BLACKSTONE – St. Theresa Parish received a relic of its patron’s parents for its 90th anniversary. Presenting the relic at the anniversary Mass Sunday was a bishop whose parents were the first couple married in the parish.
Bishop Donald J. L. Pelletier, a Missionary of Our Lady of La Salette and retired bishop of Morondava, Madagascar, said that his parents were married in the rectory (his grandfather’s homestead) on July 23, 1929.
So, he said, he wanted to come for the parish’s 90th anniversary, bringing the relic of St. Therese’s parents.
He told part of the story of the relic at Mass, and he and his cousins gave The Catholic Free Press additional details.
The 88-year-old missionary priest said he grew up in Blackstone and Attleboro, was sent to Madagascar as a La Salette priest in 1958, and has been there ever since. He retired in 2010 but continues to live and minister there. He visits relatives and his congregation here each year. He’s planning to be back in Madagascar in time for Pope Francis’ visit in September.
After Sunday’s Mass, St. Theresa’s parishioners shared memories at a dinner, complete with an anniversary cake – and a birthday cake for their pastor, Father Thien X. Nguyen. The dinner was held in their former church, now the Millerville Men’s Club. Beatrice Desilets, 99, remembered attending Mass there.
The parish’s anniversary and the sacrament of matrimony were special focuses at the Mass.
Just before processing into the church, Bishop Pelletier unveiled and blessed the relic and a picture of Saints Louis and Zelie Martin, parents of St. Therese of Lisieux. Focusing on the important role of marriage and family for holiness, he said that if she is such a great saint, she must have had outstanding parents.
Surrounding the relic is a replica of the crown of the watch that St. Therese’s father made for her first Communion, Bishop Pelletier said. On the back, not visible because the relic is mounted on the church wall, is a replica of a medallion of the Old Testament couple Tobiah and Sarah, which St. Therese’s father gave her mother for their wedding.

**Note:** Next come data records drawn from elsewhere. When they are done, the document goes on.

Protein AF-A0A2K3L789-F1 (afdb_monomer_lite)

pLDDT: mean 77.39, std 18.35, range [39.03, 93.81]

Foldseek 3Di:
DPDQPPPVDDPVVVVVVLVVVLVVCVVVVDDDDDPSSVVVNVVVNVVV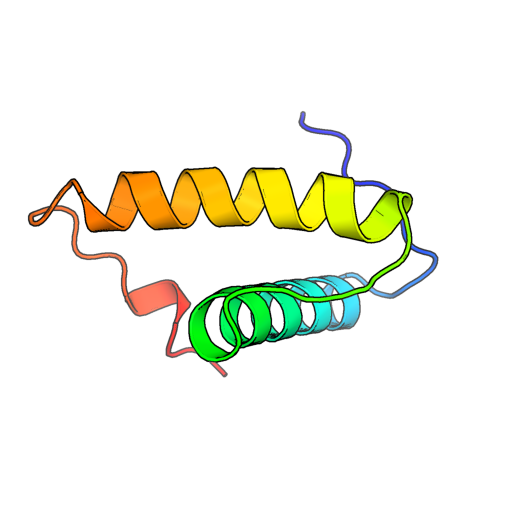VVVVVVVPPPDCVVVPDD

Radius of gyration: 12.61 Å; chains: 1; bounding box: 28×27×27 Å

InterPro domains:
  IPR000456 Lar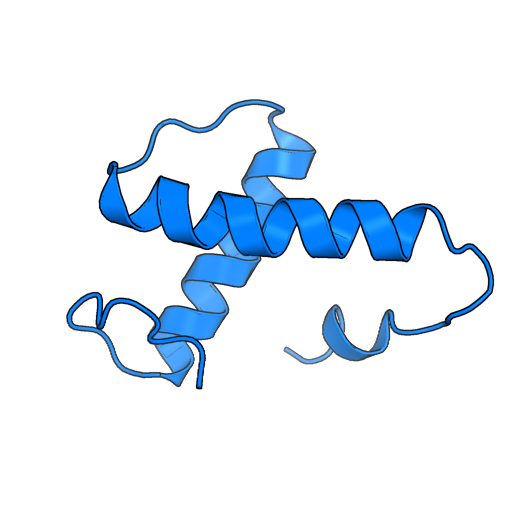ge ribosomal subunit 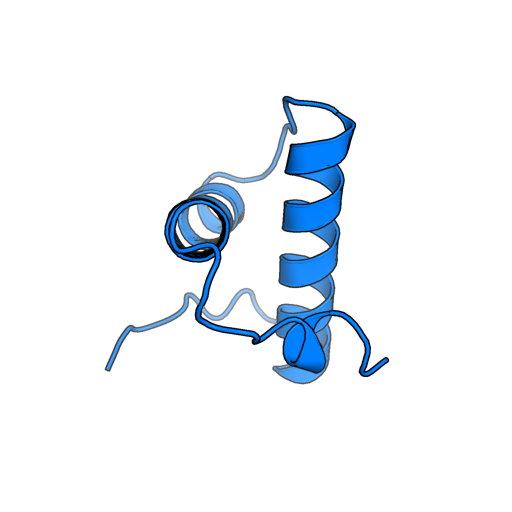protein bL17 [PF01196] (17-54)
  IPR000456 Large ribosomal subunit protein bL17 [PTHR14413] (2-56)
  IPR036373 Large ribosomal subunit protein bL17 superfamily [G3DSA:3.90.1030.10] (1-60)
  IPR036373 Large ribosomal subunit protein bL17 superfamily [SSF64263] (2-54)
  IPR047859 Large ribosomal subunit protein bL17, conserved site [PS01167] (31-53)

Organism: Trifolium pratense (NCBI:txid57577)

Secondary structure (DSSP, 8-state):
-------SS-HHHHHHHHHHHHHHHHHHS-----HHHHHHHHHHHHHHHHHHH-TT---GGGTS--

Sequence (66 aa):
MTKFRKLSRDTAHRMSMLRTMVSQLVKHERIETTISKAKEIRRLADRMVTLGKEVSACTCLWFMMD

Structure (mmCIF, N/CA/C/O backbone):
data_AF-A0A2K3L789-F1
#
_entry.id   AF-A0A2K3L789-F1
#
loop_
_atom_site.group_PDB
_atom_site.id
_atom_site.type_symbol
_atom_site.label_atom_id
_atom_site.label_alt_id
_atom_site.label_comp_id
_atom_site.label_asym_id
_atom_site.label_entity_id
_atom_site.label_seq_id
_atom_site.pdbx_PDB_ins_code
_atom_site.Cartn_x
_atom_site.Cartn_y
_atom_site.Cartn_z
_atom_site.occupancy
_atom_site.B_iso_or_equiv
_atom_site.auth_seq_id
_atom_site.auth_comp_id
_atom_site.auth_asym_id
_atom_site.auth_atom_id
_atom_site.pdbx_PDB_model_num
ATOM 1 N N . MET A 1 1 ? 10.787 5.962 -13.715 1.00 40.88 1 MET A N 1
ATOM 2 C CA . MET A 1 1 ? 11.164 5.297 -12.446 1.00 40.88 1 MET A CA 1
ATOM 3 C C . MET A 1 1 ? 10.341 5.890 -11.306 1.00 40.88 1 MET A C 1
ATOM 5 O O . MET A 1 1 ? 10.630 6.991 -10.851 1.00 40.88 1 MET A O 1
ATOM 9 N N . THR A 1 2 ? 9.249 5.239 -10.901 1.00 47.72 2 THR A N 1
ATOM 10 C CA . THR A 1 2 ? 8.348 5.768 -9.862 1.00 47.72 2 THR A CA 1
ATOM 11 C C . THR A 1 2 ? 9.073 5.742 -8.514 1.00 47.72 2 THR A C 1
ATOM 13 O O . THR A 1 2 ? 9.335 4.680 -7.957 1.00 47.72 2 THR A O 1
ATOM 16 N N . LYS A 1 3 ? 9.473 6.917 -8.020 1.00 58.47 3 LYS A N 1
ATOM 17 C CA . LYS A 1 3 ? 10.245 7.082 -6.782 1.00 58.47 3 LYS A CA 1
ATOM 18 C C . LYS A 1 3 ? 9.347 6.800 -5.572 1.00 58.47 3 LYS A C 1
ATOM 20 O O . LYS A 1 3 ? 8.668 7.702 -5.089 1.00 58.47 3 LYS A O 1
ATOM 25 N N . PHE A 1 4 ? 9.334 5.554 -5.100 1.00 62.06 4 PHE A N 1
ATOM 26 C CA . PHE A 1 4 ? 8.689 5.187 -3.835 1.00 62.06 4 PHE A CA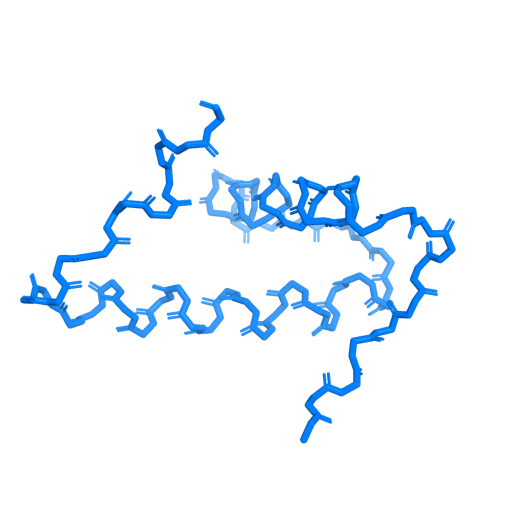 1
ATOM 27 C C . PHE A 1 4 ? 9.366 5.929 -2.679 1.00 62.06 4 PHE A C 1
ATOM 29 O O . PHE A 1 4 ? 10.600 6.022 -2.625 1.00 62.06 4 PHE A O 1
ATOM 36 N N . ARG A 1 5 ? 8.581 6.478 -1.747 1.00 68.00 5 ARG A N 1
ATOM 37 C CA . ARG A 1 5 ? 9.157 7.161 -0.578 1.00 68.00 5 ARG A CA 1
ATOM 38 C C . ARG A 1 5 ? 9.843 6.115 0.304 1.00 68.00 5 ARG A C 1
ATOM 40 O O . ARG A 1 5 ? 9.204 5.175 0.774 1.00 68.00 5 ARG A O 1
ATOM 47 N N . LYS A 1 6 ? 11.152 6.267 0.542 1.00 64.75 6 LYS A N 1
ATOM 48 C CA . LYS A 1 6 ? 11.906 5.405 1.465 1.00 64.75 6 LYS A CA 1
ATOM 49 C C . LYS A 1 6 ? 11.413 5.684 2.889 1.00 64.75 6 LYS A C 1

Bishop Pelletier said he got the picture of St. Therese’s parents in Madagascar after they were declared Blessed, a step on the path to sainthood.
The relic’s story goes like this, according to the bishop and his cousins Maurice Frederic Aubin and Suzanne Blouin, members of St. Theresa Parish.
The story goes back to the wedding of the bishop’s parents, Donat Pelletier and Alice Aubin. In a wedding photo of theirs, there is a picture of St. Therese on the wall.
Several years ago a picture of St. Therese, thought to be the same one, turned up in an antique shop. When the woman who bought it there went to reframe it, she found a baptismal certificate behind it. Hoping to find the family the certificate came from, she told The Call, a newspaper in Woonsocket, Rhode Island, which ran a story about the find in 2015.
That’s how the bishop’s family found out about this certificate of his great aunt, who was born and baptized on Oct. 1, 1896 and died at age 4. (Oct. 1 later became St. Therese’s feast day.)
The woman who bought the picture of St. Therese and found the certificate behind it gave them both to Bishop Pelletier’s family.
He said he took them to Lisieux in 2017 to receive a blessing for the family, which has received so many blessings through St. Therese, and to leave them in the archives there so they would not be lost again.
“At Lisieux they were very, very happy, because they like stories like that,” he said. He said the basilica’s rector gave him the first class relic of St. Therese’s parents.
“My very first thought when I received that relic was that I would give it to this parish for its 90th anniversary,” Bishop Pelletier told the Blackstone parishioners. “I pray that this relic … will help engaged couples” prepare for their weddings and encourage married couples to place their marital love under the protection of Louis and Zelie. In moments of joy or trial parishioners can place their intentions before the relic, confident that St. Therese’s parents will intercede for them, he said.
Father Nguyen said it was Bishop Pelletier’s idea to have the 90th anniversary celebration, and that he celebrates Mass at St. Theresa’s about once a year.
“This is very important for us,” he said of the bishop’s gift of the relic and picture of St. Therese’s parents. “Bishop Donald loves us so much.”
“I think as a parish we’re just so blessed to have this wonderful bishop come visit us, come home,” said Denise Vose, a parishioner for more than 30 years with her husband, Robert. “Just to have the relic … such a beautiful gift! And I hope it’s the new beginning of a new chapter in St. Theresa’s Church.”
Mr. Vose, emcee, told dinner attendees that when he and his wife first came to St. Theresa’s a parishioner repeatedly told him he should be a lector. That’s what started his involvement there – someone reaching out and being persistent – he said.
“It’s like family … it’s like being home,” Donald Dalpe said of St. Theresa’s Parish, where he’s been a parishioner for 35 years. He said his grandmother Ella Robidoux, a founding member, brought him and his siblings there when she babysat them.
Claire Martin said she and her husband, Raymond, left another parish for St. Theresa’s because “it was a smaller, friendlier parish.”